STORED DATA section start
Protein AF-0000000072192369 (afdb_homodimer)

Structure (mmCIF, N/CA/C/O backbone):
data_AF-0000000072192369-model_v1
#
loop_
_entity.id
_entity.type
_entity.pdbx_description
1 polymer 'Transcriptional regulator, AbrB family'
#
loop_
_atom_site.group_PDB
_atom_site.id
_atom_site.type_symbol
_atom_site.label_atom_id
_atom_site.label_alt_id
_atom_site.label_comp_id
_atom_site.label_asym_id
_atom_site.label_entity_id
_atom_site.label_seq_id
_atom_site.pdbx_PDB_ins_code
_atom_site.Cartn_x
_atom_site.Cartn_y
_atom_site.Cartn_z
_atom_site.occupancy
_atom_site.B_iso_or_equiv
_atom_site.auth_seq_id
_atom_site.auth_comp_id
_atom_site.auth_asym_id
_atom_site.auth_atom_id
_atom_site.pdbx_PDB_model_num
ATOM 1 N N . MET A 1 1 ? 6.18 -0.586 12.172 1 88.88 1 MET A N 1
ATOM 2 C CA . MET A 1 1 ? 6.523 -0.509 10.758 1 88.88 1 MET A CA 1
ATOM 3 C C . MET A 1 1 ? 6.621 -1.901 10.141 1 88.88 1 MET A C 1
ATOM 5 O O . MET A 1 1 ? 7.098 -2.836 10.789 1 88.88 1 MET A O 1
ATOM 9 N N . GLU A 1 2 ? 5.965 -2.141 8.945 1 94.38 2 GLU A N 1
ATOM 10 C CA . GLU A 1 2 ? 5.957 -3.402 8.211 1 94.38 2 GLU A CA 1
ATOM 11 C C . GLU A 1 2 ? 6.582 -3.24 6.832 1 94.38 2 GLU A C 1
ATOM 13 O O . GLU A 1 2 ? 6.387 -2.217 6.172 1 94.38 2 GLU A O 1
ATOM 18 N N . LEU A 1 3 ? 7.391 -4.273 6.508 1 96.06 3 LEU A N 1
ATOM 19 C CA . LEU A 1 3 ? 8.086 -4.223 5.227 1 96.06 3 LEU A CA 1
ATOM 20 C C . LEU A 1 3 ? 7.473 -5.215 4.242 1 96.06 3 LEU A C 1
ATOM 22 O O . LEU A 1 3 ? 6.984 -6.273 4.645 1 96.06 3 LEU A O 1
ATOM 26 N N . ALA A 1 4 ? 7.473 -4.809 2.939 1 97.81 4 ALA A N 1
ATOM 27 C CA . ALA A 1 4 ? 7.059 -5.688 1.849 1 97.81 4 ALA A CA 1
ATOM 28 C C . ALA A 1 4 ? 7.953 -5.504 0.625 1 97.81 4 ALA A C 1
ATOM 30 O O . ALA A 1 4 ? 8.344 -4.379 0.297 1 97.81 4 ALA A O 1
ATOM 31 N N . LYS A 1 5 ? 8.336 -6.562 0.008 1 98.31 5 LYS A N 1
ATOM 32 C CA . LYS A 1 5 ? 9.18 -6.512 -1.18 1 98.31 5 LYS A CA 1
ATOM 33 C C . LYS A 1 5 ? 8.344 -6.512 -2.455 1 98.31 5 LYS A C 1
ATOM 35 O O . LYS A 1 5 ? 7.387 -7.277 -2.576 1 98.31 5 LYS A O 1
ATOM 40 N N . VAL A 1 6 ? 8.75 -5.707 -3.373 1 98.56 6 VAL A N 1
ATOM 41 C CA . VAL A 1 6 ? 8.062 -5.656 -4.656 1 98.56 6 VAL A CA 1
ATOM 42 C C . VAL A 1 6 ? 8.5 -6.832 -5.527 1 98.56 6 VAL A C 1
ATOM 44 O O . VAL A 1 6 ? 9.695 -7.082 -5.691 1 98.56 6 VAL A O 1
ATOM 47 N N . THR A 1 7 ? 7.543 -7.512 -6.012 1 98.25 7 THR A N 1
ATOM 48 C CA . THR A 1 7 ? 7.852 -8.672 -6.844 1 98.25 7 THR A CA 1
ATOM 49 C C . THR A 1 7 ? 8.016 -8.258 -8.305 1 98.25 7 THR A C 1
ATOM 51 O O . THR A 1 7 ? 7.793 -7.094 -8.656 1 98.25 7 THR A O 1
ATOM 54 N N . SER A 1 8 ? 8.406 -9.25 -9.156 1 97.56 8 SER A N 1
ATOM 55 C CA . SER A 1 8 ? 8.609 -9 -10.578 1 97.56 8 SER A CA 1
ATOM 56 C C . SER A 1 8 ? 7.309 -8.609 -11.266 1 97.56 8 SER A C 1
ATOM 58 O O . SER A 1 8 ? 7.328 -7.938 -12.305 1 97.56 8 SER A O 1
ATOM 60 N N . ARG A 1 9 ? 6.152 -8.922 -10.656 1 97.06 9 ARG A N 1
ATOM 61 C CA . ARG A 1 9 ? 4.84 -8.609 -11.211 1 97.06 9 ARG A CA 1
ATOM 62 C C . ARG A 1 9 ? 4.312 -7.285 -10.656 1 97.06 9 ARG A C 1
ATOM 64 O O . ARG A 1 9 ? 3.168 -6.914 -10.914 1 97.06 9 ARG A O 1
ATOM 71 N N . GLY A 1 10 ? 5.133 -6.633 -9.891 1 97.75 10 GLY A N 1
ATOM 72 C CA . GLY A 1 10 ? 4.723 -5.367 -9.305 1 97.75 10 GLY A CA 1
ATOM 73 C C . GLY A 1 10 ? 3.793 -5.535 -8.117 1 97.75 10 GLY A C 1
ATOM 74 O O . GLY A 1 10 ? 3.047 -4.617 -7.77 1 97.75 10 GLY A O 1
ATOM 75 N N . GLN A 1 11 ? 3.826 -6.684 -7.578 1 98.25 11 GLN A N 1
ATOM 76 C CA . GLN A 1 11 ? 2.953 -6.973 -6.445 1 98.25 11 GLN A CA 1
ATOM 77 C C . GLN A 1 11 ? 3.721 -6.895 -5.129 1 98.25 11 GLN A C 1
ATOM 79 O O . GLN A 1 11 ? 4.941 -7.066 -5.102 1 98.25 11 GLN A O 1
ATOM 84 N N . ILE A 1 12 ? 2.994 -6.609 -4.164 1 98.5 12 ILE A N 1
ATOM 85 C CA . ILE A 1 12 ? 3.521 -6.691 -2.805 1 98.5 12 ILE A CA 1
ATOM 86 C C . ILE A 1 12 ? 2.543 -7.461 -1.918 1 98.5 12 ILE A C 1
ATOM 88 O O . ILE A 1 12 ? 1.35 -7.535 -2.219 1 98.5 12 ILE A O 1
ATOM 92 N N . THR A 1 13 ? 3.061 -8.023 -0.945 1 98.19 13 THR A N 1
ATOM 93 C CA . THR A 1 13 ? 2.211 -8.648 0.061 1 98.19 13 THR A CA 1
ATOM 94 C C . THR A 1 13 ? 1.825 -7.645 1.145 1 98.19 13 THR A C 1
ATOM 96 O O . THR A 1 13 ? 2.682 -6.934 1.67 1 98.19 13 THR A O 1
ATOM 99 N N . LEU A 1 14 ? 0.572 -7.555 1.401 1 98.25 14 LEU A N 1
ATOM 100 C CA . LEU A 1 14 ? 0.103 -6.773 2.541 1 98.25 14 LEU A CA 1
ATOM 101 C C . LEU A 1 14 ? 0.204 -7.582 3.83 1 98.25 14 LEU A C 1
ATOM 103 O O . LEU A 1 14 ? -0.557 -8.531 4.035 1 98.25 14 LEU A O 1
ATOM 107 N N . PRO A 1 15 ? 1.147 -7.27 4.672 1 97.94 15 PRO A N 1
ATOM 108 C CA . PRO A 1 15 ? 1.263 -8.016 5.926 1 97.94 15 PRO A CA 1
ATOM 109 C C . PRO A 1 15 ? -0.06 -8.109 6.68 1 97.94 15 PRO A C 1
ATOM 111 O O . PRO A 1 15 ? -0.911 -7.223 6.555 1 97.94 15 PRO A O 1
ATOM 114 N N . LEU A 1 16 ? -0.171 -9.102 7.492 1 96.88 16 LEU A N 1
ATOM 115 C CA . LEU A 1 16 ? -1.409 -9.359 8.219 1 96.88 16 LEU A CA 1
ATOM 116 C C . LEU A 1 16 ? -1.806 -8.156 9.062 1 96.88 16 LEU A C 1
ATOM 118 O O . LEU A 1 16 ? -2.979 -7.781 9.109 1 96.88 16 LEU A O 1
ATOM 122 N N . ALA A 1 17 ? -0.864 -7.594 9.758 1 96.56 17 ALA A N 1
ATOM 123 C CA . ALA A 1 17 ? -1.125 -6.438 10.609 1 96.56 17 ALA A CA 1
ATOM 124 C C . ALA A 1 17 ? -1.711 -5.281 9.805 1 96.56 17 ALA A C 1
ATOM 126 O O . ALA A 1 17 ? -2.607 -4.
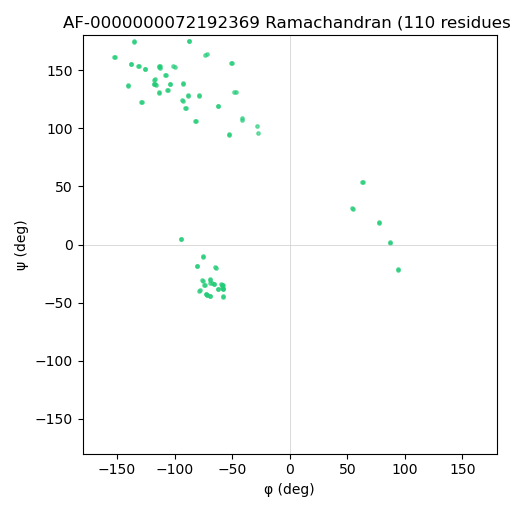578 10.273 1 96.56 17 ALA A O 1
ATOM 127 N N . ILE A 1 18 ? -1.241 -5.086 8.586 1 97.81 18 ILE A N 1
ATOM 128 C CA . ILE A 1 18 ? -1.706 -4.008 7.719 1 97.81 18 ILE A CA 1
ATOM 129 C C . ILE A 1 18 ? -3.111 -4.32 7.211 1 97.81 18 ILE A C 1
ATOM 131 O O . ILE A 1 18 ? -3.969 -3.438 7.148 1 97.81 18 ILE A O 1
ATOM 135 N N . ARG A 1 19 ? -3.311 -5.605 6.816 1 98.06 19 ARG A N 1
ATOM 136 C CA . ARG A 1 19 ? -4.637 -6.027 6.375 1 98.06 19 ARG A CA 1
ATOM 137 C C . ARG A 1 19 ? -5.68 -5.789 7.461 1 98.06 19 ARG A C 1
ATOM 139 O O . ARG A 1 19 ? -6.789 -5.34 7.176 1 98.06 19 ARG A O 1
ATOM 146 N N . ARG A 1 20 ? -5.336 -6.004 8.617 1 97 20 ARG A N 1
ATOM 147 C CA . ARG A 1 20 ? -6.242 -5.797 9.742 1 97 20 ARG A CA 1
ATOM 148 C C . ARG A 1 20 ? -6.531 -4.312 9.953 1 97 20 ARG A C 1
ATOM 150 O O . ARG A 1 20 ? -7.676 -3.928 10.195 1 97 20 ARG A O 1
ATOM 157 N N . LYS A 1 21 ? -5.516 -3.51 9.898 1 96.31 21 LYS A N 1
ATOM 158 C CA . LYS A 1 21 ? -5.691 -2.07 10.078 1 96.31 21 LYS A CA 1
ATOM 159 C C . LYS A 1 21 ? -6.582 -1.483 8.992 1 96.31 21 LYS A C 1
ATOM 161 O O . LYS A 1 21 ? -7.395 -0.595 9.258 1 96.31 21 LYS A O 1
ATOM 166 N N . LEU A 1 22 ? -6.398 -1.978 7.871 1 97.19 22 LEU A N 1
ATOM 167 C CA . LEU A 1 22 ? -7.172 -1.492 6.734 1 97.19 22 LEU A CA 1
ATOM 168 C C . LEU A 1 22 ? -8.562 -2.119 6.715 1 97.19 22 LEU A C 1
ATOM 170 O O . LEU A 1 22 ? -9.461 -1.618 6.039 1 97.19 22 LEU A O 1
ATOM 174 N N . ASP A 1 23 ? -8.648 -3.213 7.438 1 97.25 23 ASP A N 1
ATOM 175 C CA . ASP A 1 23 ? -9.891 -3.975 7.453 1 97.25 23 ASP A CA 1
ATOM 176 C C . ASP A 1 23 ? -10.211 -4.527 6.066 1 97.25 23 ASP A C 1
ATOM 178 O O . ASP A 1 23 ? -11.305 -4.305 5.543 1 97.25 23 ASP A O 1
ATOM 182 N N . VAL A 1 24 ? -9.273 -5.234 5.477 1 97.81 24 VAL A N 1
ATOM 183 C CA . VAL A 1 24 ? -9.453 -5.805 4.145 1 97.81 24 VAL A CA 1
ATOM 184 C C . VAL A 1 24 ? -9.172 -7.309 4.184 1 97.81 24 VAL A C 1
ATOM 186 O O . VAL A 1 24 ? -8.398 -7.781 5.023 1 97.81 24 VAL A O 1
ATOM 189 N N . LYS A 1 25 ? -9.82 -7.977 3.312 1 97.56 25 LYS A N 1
STORED DATA section end
WHAT YOU ARE ASKED TO DO: Please output only the lines from the first line of the entries through the line with "ATOM 5 O O .", both included, exactly as written.

EXERCISE RESULT:
Protein AF-0000000072192369 (afdb_homodimer)

Structure (mmCIF, N/CA/C/O backbone):
data_AF-0000000072192369-model_v1
#
loop_
_entity.id
_entity.type
_entity.pdbx_description
1 polymer 'Transcriptional regulator, AbrB family'
#
loop_
_atom_site.group_PDB
_atom_site.id
_atom_site.type_symbol
_atom_site.label_atom_id
_atom_site.label_alt_id
_atom_site.label_comp_id
_atom_site.label_asym_id
_atom_site.label_entity_id
_atom_site.label_seq_id
_atom_site.pdbx_PDB_ins_code
_atom_site.Cartn_x
_atom_site.Cartn_y
_atom_site.Cartn_z
_atom_site.occupancy
_atom_site.B_iso_or_equiv
_atom_site.auth_seq_id
_atom_site.auth_comp_id
_atom_site.auth_asym_id
_atom_site.auth_atom_id
_atom_site.pdbx_PDB_model_num
ATOM 1 N N . MET A 1 1 ? 6.18 -0.586 12.172 1 88.88 1 MET A N 1
ATOM 2 C CA . MET A 1 1 ? 6.523 -0.509 10.758 1 88.88 1 MET A CA 1
ATOM 3 C C . MET A 1 1 ? 6.621 -1.901 10.141 1 88.88 1 MET A C 1
ATOM 5 O O . MET A 1 1 ? 7.098 -2.836 10.789 1 88.88 1 MET A O 1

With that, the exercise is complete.